=== Task item ===
Return only the stretch of the material below that begins with the line containing "ATOM 302 N N" and ends with the line containing "ATOM 336 N N", exactly; both of those lines belong to it.

=== Records provided ===
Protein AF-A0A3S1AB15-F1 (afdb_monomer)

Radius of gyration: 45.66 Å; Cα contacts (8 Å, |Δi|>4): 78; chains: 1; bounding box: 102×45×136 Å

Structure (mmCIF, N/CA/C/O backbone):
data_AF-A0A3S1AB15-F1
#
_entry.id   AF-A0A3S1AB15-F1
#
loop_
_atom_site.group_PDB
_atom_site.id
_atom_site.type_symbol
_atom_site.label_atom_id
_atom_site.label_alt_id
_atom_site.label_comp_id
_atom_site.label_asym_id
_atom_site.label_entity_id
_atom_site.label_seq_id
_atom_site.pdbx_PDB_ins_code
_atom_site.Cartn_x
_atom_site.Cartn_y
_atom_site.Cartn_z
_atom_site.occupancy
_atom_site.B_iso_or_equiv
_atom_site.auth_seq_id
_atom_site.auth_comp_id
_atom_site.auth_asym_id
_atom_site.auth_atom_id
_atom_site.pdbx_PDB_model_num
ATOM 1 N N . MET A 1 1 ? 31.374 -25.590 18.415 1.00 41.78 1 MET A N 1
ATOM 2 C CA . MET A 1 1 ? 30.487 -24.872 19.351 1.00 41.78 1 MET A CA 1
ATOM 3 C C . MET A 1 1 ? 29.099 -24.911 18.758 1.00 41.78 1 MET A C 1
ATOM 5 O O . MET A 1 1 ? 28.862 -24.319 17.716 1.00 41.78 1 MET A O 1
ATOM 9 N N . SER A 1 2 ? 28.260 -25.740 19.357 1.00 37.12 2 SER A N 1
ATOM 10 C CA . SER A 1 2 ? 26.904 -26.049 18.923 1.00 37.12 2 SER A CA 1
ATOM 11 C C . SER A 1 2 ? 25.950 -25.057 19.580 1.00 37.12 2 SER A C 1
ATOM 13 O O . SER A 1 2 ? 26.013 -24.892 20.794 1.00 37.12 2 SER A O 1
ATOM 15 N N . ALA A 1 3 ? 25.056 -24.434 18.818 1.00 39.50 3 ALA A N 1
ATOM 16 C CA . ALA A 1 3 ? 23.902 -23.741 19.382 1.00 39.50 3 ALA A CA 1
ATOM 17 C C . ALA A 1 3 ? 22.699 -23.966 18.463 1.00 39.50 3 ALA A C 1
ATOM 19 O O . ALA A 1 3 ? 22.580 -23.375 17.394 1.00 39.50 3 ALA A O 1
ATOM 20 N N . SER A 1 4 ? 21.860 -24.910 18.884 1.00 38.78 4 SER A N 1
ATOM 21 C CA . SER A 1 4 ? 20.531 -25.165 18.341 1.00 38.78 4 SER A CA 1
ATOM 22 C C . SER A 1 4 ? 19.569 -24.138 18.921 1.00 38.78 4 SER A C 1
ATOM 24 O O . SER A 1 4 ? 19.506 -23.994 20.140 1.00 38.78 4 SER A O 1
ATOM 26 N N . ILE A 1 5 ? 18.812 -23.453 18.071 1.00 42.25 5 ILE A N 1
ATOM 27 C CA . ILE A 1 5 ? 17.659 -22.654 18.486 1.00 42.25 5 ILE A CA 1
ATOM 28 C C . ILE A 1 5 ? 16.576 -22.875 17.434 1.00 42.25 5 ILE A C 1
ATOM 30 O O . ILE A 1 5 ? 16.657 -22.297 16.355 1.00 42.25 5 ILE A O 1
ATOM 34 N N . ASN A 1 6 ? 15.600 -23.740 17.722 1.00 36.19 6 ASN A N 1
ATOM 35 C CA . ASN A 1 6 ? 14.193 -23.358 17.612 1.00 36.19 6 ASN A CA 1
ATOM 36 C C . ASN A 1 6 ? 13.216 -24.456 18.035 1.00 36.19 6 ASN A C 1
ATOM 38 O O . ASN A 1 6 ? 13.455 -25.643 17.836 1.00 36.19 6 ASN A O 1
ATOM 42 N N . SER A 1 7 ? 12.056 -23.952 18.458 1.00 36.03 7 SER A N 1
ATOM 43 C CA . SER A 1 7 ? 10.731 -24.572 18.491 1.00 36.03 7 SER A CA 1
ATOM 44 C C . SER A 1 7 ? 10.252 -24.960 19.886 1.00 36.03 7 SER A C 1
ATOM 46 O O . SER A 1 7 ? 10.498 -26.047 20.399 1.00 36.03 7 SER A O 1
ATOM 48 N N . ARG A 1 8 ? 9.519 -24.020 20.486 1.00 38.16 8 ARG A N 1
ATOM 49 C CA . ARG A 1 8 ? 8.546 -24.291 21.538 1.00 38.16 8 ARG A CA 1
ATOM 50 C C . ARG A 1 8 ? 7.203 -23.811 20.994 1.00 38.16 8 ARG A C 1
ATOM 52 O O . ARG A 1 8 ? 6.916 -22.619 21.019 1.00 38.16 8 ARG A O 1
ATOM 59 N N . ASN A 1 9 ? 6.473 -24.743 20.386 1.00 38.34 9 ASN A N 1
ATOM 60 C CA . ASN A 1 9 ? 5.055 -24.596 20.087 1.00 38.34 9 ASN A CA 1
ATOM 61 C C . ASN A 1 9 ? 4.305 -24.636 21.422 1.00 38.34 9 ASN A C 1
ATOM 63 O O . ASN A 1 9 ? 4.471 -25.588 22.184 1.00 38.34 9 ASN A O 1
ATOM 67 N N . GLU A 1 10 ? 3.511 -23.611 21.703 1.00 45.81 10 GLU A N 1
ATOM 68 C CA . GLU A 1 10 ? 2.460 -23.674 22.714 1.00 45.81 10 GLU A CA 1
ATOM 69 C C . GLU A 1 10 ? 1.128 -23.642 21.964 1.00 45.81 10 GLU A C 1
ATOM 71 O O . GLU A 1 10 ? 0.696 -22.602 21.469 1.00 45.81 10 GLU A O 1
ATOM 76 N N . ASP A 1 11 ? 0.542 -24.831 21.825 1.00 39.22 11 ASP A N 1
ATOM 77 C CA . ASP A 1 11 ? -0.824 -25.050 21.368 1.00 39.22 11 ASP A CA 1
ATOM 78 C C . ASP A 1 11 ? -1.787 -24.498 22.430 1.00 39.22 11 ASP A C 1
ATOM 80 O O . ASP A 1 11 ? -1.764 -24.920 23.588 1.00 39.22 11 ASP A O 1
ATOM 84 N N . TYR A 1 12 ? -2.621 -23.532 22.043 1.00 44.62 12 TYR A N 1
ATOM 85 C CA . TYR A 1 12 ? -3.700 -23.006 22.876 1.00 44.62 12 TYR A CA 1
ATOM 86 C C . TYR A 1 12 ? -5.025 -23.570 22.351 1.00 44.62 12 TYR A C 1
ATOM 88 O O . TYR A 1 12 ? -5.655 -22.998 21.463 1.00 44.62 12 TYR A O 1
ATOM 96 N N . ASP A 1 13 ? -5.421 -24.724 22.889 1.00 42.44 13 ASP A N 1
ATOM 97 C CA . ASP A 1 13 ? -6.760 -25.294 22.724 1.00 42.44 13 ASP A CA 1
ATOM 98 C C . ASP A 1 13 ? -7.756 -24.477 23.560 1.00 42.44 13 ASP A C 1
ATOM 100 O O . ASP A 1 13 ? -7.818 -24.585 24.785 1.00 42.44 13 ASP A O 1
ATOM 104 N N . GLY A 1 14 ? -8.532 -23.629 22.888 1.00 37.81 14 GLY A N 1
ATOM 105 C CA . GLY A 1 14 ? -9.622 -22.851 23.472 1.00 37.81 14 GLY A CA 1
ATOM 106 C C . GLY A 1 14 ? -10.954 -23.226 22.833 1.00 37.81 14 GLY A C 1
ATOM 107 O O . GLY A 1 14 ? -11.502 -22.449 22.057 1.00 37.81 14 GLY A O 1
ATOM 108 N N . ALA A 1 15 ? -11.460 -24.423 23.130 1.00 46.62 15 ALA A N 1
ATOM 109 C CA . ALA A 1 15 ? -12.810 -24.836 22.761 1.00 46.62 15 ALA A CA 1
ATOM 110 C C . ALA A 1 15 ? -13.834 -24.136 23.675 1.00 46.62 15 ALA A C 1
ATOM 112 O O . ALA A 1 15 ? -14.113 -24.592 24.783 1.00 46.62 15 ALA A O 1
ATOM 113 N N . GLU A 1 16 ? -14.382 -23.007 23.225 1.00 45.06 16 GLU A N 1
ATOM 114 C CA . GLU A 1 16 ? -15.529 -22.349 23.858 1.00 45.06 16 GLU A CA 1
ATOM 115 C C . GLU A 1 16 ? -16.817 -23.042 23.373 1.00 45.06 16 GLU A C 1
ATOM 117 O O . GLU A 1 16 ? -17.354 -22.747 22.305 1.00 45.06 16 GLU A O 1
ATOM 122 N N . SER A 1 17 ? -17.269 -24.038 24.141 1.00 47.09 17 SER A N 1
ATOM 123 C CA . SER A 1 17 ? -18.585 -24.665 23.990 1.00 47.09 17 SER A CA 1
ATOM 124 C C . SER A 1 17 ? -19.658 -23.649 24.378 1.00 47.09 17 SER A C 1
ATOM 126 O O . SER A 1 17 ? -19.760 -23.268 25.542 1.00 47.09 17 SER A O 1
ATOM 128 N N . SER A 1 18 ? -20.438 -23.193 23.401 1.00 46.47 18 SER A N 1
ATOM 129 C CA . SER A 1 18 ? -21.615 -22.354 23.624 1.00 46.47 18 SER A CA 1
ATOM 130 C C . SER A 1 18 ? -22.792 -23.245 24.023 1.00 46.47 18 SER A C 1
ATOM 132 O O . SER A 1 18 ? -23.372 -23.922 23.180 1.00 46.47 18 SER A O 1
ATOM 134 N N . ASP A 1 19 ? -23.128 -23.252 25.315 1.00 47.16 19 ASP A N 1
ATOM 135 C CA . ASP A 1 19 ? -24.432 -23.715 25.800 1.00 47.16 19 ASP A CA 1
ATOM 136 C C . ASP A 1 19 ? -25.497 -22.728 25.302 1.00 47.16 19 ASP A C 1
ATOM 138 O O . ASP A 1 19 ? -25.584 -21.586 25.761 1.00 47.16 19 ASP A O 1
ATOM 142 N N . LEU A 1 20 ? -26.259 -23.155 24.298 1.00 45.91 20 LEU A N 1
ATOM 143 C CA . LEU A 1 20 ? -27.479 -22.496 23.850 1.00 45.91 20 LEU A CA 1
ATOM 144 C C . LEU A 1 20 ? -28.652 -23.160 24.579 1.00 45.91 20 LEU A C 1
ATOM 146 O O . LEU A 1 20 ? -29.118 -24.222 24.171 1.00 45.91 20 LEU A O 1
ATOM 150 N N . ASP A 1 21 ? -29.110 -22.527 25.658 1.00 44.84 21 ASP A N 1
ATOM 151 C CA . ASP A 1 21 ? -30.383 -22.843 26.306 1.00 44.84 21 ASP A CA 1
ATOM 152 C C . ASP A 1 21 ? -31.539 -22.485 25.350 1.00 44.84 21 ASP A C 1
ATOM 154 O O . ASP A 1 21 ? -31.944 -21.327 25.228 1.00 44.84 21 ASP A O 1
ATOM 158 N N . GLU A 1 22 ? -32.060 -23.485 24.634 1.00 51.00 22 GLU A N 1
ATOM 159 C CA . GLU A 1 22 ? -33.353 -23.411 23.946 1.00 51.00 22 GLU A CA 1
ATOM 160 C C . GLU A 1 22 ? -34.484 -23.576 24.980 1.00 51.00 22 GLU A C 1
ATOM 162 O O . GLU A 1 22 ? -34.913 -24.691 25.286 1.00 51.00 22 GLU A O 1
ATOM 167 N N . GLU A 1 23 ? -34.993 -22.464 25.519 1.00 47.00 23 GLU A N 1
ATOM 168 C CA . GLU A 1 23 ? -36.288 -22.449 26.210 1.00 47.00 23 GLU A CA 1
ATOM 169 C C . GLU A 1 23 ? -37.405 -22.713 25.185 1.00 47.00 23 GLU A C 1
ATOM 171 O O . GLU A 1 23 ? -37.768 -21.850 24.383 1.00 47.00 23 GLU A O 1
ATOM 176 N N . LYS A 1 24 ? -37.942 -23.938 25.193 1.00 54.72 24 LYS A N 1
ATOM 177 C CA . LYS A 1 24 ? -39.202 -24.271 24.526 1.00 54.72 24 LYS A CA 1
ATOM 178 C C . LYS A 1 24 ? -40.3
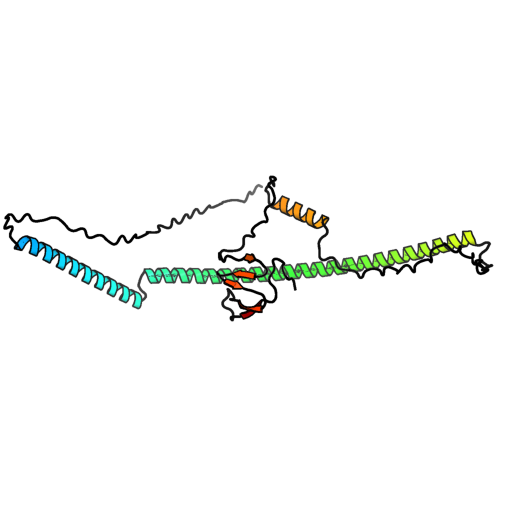75 -23.855 25.411 1.00 54.72 24 LYS A C 1
ATOM 180 O O . LYS A 1 24 ? -40.645 -24.495 26.425 1.00 54.72 24 LYS A O 1
ATOM 185 N N . ASP A 1 25 ? -41.075 -22.815 24.972 1.00 49.78 25 ASP A N 1
ATOM 186 C CA . ASP A 1 25 ? -42.474 -22.558 25.307 1.00 49.78 25 ASP A CA 1
ATOM 187 C C . ASP A 1 25 ? -43.337 -23.702 24.749 1.00 49.78 25 ASP A C 1
ATOM 189 O O . ASP A 1 25 ? -43.504 -23.814 23.534 1.00 49.78 25 ASP A O 1
ATOM 193 N N . ASP A 1 26 ? -43.900 -24.532 25.628 1.00 52.66 26 ASP A N 1
ATOM 194 C CA . ASP A 1 26 ? -45.068 -25.360 25.308 1.00 52.66 26 ASP A CA 1
ATOM 195 C C . ASP A 1 26 ? -46.261 -24.836 26.115 1.00 52.66 26 ASP A C 1
ATOM 197 O O . ASP A 1 26 ? -46.534 -25.218 27.257 1.00 52.66 26 ASP A O 1
ATOM 201 N N . GLU A 1 27 ? -46.956 -23.894 25.486 1.00 53.1
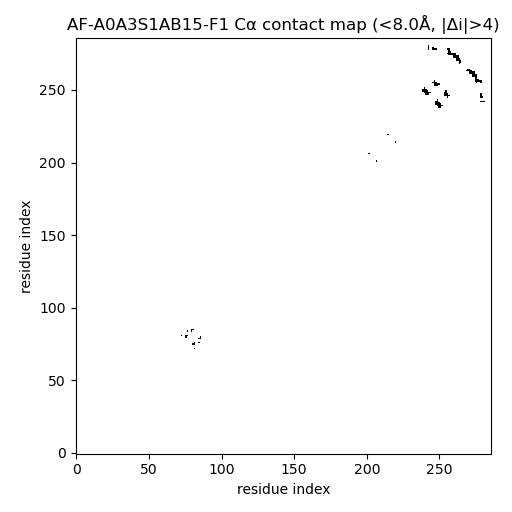2 27 GLU A N 1
ATOM 202 C CA . GLU A 1 27 ? -48.308 -23.490 25.830 1.00 53.12 27 GLU A CA 1
ATOM 203 C C . GLU A 1 27 ? -49.324 -24.565 25.393 1.00 53.12 27 GLU A C 1
ATOM 205 O O . GLU A 1 27 ? -49.307 -25.031 24.257 1.00 53.12 27 GLU A O 1
ATOM 210 N N . GLN A 1 28 ? -50.292 -24.811 26.286 1.00 47.41 28 GLN A N 1
ATOM 211 C CA . GLN A 1 28 ? -51.621 -25.415 26.077 1.00 47.41 28 GLN A CA 1
ATOM 212 C C . GLN A 1 28 ? -51.737 -26.950 26.077 1.00 47.41 28 GLN A C 1
ATOM 214 O O . GLN A 1 28 ? -51.415 -27.633 25.116 1.00 47.41 28 GLN A O 1
ATOM 219 N N . ALA A 1 29 ? -52.429 -27.478 27.090 1.00 44.75 29 ALA A N 1
ATOM 220 C CA . ALA A 1 29 ? -53.857 -27.783 26.950 1.00 44.75 29 ALA A CA 1
ATOM 221 C C . ALA A 1 29 ? -54.458 -28.108 28.326 1.00 44.75 29 ALA A C 1
ATOM 223 O O . ALA A 1 29 ? -54.067 -29.060 28.998 1.00 44.75 29 ALA A O 1
ATOM 224 N N . SER A 1 30 ? -55.400 -27.262 28.739 1.00 55.62 30 SER A N 1
ATOM 225 C CA . SER A 1 30 ? -56.384 -27.552 29.777 1.00 55.62 30 SER A CA 1
ATOM 226 C C . SER A 1 30 ? -57.255 -28.697 29.277 1.00 55.62 30 SER A C 1
ATOM 228 O O . SER A 1 30 ? -57.962 -28.499 28.291 1.00 55.62 30 SER A O 1
ATOM 230 N N . ASP A 1 31 ? -57.214 -29.845 29.950 1.00 49.53 31 ASP A N 1
ATOM 231 C CA . ASP A 1 31 ? -58.275 -30.838 29.835 1.00 49.53 31 ASP A CA 1
ATOM 232 C C . ASP A 1 31 ? -58.902 -31.089 31.206 1.00 49.53 31 ASP A C 1
ATOM 234 O O . ASP A 1 31 ? -58.246 -31.229 32.241 1.00 49.53 31 ASP A O 1
ATOM 238 N N . GLU A 1 32 ? -60.211 -31.010 31.150 1.00 54.84 32 GLU A N 1
ATOM 239 C CA . GLU A 1 32 ? -61.214 -30.881 32.178 1.00 54.84 32 GLU A CA 1
ATOM 240 C C . GLU A 1 32 ? -61.798 -32.279 32.366 1.00 54.84 32 GLU A C 1
ATOM 242 O O . GLU A 1 32 ? -62.391 -32.799 31.435 1.00 54.84 32 GLU A O 1
ATOM 247 N N . ASP A 1 33 ? -61.580 -32.916 33.521 1.00 52.94 33 ASP A N 1
ATOM 248 C CA . ASP A 1 33 ? -62.572 -33.780 34.184 1.00 52.94 33 ASP A CA 1
ATOM 249 C C . ASP A 1 33 ? -61.932 -34.588 35.319 1.00 52.94 33 ASP A C 1
ATOM 251 O O . ASP A 1 33 ? -61.236 -35.586 35.125 1.00 52.94 33 ASP A O 1
ATOM 255 N N . THR A 1 34 ? -62.241 -34.221 36.560 1.00 56.88 34 THR A N 1
ATOM 256 C CA . THR A 1 34 ? -62.368 -35.219 37.628 1.00 56.88 34 THR A CA 1
ATOM 257 C C . THR A 1 34 ? -63.484 -34.764 38.551 1.00 56.88 34 THR A C 1
ATOM 259 O O . THR A 1 34 ? -63.316 -33.891 39.403 1.00 56.88 34 THR A O 1
ATOM 262 N N . ALA A 1 35 ? -64.653 -35.339 38.291 1.00 48.91 35 ALA A N 1
ATOM 263 C CA . ALA A 1 35 ? -65.862 -35.190 39.068 1.00 48.91 35 ALA A CA 1
ATOM 264 C C . ALA A 1 35 ? -65.660 -35.596 40.539 1.00 48.91 35 ALA A C 1
ATOM 266 O O . ALA A 1 35 ? -65.032 -36.606 40.844 1.00 48.91 35 ALA A O 1
ATOM 267 N N . ASP A 1 36 ? -66.235 -34.766 41.407 1.00 56.72 36 ASP A N 1
ATOM 268 C CA . ASP A 1 36 ? -66.935 -35.091 42.653 1.00 56.72 36 ASP A CA 1
ATOM 269 C C . ASP A 1 36 ? -66.456 -36.302 43.481 1.00 56.72 36 ASP A C 1
ATOM 271 O O . ASP A 1 36 ? -66.735 -37.461 43.179 1.00 56.72 36 ASP A O 1
ATOM 275 N N . ALA A 1 37 ? -65.842 -35.996 44.625 1.00 50.91 37 ALA A N 1
ATOM 276 C CA . ALA A 1 37 ? -65.893 -36.840 45.815 1.00 50.91 37 ALA A CA 1
ATOM 277 C C . ALA A 1 37 ? -65.869 -35.940 47.056 1.00 50.91 37 ALA A C 1
ATOM 279 O O . ALA A 1 37 ? -64.846 -35.732 47.713 1.00 50.91 37 ALA A O 1
ATOM 280 N N . SER A 1 38 ? -67.020 -35.341 47.343 1.00 52.38 38 SER A N 1
ATOM 281 C CA . SER A 1 38 ? -67.289 -34.686 48.615 1.00 52.38 38 SER A CA 1
ATOM 282 C C . SER A 1 38 ? -67.588 -35.726 49.707 1.00 52.38 38 SER A C 1
ATOM 284 O O . SER A 1 38 ? -68.727 -36.124 49.896 1.00 52.38 38 SER A O 1
ATOM 286 N N . GLU A 1 39 ? -66.572 -36.126 50.481 1.00 42.72 39 GLU A N 1
ATOM 287 C CA . GLU A 1 39 ? -66.761 -36.768 51.794 1.00 42.72 39 GLU A CA 1
ATOM 288 C C . GLU A 1 39 ? -65.751 -36.224 52.822 1.00 42.72 39 GLU A C 1
ATOM 290 O O . GLU A 1 39 ? -64.569 -36.550 52.834 1.00 42.72 39 GLU A O 1
ATOM 295 N N . THR A 1 40 ? -66.262 -35.340 53.684 1.00 52.12 40 THR A N 1
ATOM 296 C CA . THR A 1 40 ? -65.970 -35.259 55.127 1.00 52.12 40 THR A CA 1
ATOM 297 C C . THR A 1 40 ? -64.553 -35.600 55.610 1.00 52.12 40 THR A C 1
ATOM 299 O O . THR A 1 40 ? -64.297 -36.670 56.149 1.00 52.12 40 THR A O 1
ATOM 302 N N . GLU A 1 41 ? -63.690 -34.588 55.637 1.00 45.47 41 GLU A N 1
ATOM 303 C CA . GLU A 1 41 ? -62.839 -34.336 56.804 1.00 45.47 41 GLU A CA 1
ATOM 304 C C . GLU A 1 41 ? -62.891 -32.833 57.096 1.00 45.47 41 GLU A C 1
ATOM 306 O O . GLU A 1 41 ? -62.318 -32.020 56.368 1.00 45.47 41 GLU A O 1
ATOM 311 N N . GLU A 1 42 ? -63.559 -32.439 58.182 1.00 49.09 42 GLU A N 1
ATOM 312 C CA . GLU A 1 42 ? -63.342 -31.136 58.817 1.00 49.09 42 GLU A CA 1
ATOM 313 C C . GLU A 1 42 ? -61.929 -31.108 59.429 1.00 49.09 42 GLU A C 1
ATOM 315 O O . GLU A 1 42 ? -61.736 -31.049 60.640 1.00 49.09 42 GLU A O 1
ATOM 320 N N . LYS A 1 43 ? -60.896 -31.145 58.582 1.00 52.53 43 LYS A N 1
ATOM 321 C CA . LYS A 1 43 ? -59.584 -30.626 58.959 1.00 52.53 43 LYS A CA 1
ATOM 322 C C . LYS A 1 43 ? -59.753 -29.123 59.154 1.00 52.53 43 LYS A C 1
ATOM 324 O O . LYS A 1 43 ? -60.405 -28.477 58.328 1.00 52.53 43 LYS A O 1
ATOM 329 N N . PRO A 1 44 ? -59.207 -28.541 60.235 1.00 48.84 44 PRO A N 1
ATOM 330 C CA . PRO A 1 44 ? -59.444 -27.143 60.548 1.00 48.84 44 PRO A CA 1
ATOM 331 C C . PRO A 1 44 ? -59.025 -26.310 59.337 1.00 48.84 44 PRO A C 1
ATOM 333 O O . PRO A 1 44 ? -57.844 -26.271 58.989 1.00 48.84 44 PRO A O 1
ATOM 336 N N . LYS A 1 45 ? -59.986 -25.626 58.699 1.00 49.62 45 LYS A N 1
ATOM 337 C CA . LYS A 1 45 ? -59.746 -24.697 57.576 1.00 49.62 45 LYS A CA 1
ATOM 338 C C . LYS A 1 45 ? -58.682 -23.638 57.923 1.00 49.62 45 LYS A C 1
ATOM 340 O O . LYS A 1 45 ? -58.064 -23.067 57.034 1.00 49.62 45 LYS A O 1
ATOM 345 N N . ASN A 1 46 ? -58.389 -23.462 59.213 1.00 50.88 46 ASN A N 1
ATOM 346 C CA . ASN A 1 46 ? -57.279 -22.677 59.749 1.00 50.88 46 ASN A CA 1
ATOM 347 C C . ASN A 1 46 ? -55.872 -23.157 59.340 1.00 50.88 46 ASN A C 1
ATOM 349 O O . ASN A 1 46 ? -54.966 -22.335 59.247 1.00 50.88 46 ASN A O 1
ATOM 353 N N . SER A 1 47 ? -55.658 -24.457 59.115 1.00 52.62 47 SER A N 1
ATOM 354 C CA . SER A 1 47 ? -54.328 -25.016 58.822 1.00 52.62 47 SER A CA 1
ATOM 355 C C . SER A 1 47 ? -53.885 -24.729 57.384 1.00 52.62 47 SER A C 1
ATOM 357 O O . SER A 1 47 ? -52.773 -24.251 57.167 1.00 52.62 47 SER A O 1
ATOM 359 N N . HIS A 1 48 ? -54.761 -24.955 56.401 1.00 54.19 48 HIS A N 1
ATOM 360 C CA . HIS A 1 48 ? -54.437 -24.723 54.991 1.00 54.19 48 HIS A CA 1
ATOM 361 C C . HIS A 1 48 ? -54.352 -23.224 54.658 1.00 54.19 48 HIS A C 1
ATOM 363 O O . HIS A 1 48 ? -53.440 -22.805 53.946 1.00 54.19 48 HIS A O 1
ATOM 369 N N . VAL A 1 49 ? -55.228 -22.407 55.258 1.00 60.25 49 VAL A N 1
ATOM 370 C CA . VAL A 1 49 ? -55.196 -20.940 55.132 1.00 60.25 49 VAL A CA 1
ATOM 371 C C . VAL A 1 49 ? -53.919 -20.363 55.754 1.00 60.25 49 VAL A C 1
ATOM 373 O O . VAL A 1 49 ? -53.275 -19.516 55.140 1.00 60.25 49 VAL A O 1
ATOM 376 N N . GLY A 1 50 ? -53.480 -20.871 56.911 1.00 61.81 50 GLY A N 1
ATOM 377 C CA . GLY A 1 50 ? -52.220 -20.455 57.538 1.00 61.81 50 GLY A CA 1
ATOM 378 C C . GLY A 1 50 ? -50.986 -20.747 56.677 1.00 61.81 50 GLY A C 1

=== Written solution ===
ATOM 302 N N . GLU A 1 41 ? -63.690 -34.588 55.637 1.00 45.47 41 GLU A N 1
ATOM 303 C CA . GLU A 1 41 ? -62.839 -34.336 56.804 1.00 45.47 41 GLU A CA 1
ATOM 304 C C . GLU A 1 41 ? -62.891 -32.833 57.096 1.00 45.47 41 GLU A C 1
ATOM 306 O O . GLU A 1 41 ? -62.318 -32.020 56.368 1.00 45.47 41 GLU A O 1
ATOM 311 N N . GLU A 1 42 ? -63.559 -32.439 58.182 1.00 49.09 42 GLU A N 1
ATOM 312 C CA . GLU A 1 42 ? -63.342 -31.136 58.817 1.00 49.09 42 GLU A CA 1
ATOM 313 C C . GLU A 1 42 ? -61.929 -31.108 59.429 1.00 49.09 42 GLU A C 1
ATOM 315 O O . GLU A 1 42 ? -61.736 -31.049 60.640 1.00 49.09 42 GLU A O 1
ATOM 320 N N . LYS A 1 43 ? -60.896 -31.145 58.582 1.00 52.53 43 LYS A N 1
ATOM 321 C CA . LYS A 1 43 ? -59.584 -30.626 58.959 1.00 52.53 43 LYS A CA 1
ATOM 322 C C . LYS A 1 43 ? -59.753 -29.123 59.154 1.00 52.53 43 LYS A C 1
ATOM 324 O O . LYS A 1 43 ? -60.405 -28.477 58.328 1.00 52.53 43 LYS A O 1
ATOM 329 N N . PRO A 1 44 ? -59.207 -28.541 60.235 1.00 48.84 44 PRO A N 1
ATOM 330 C CA . PRO A 1 44 ? -59.444 -27.143 60.548 1.00 48.84 44 PRO A CA 1
ATOM 331 C C . PRO A 1 44 ? -59.025 -26.310 59.337 1.00 48.84 44 PRO A C 1
ATOM 333 O O . PRO A 1 44 ? -57.844 -26.271 58.989 1.00 48.84 44 PRO A O 1
ATOM 336 N N . LYS A 1 45 ? -59.986 -25.626 58.699 1.00 49.62 45 LYS A N 1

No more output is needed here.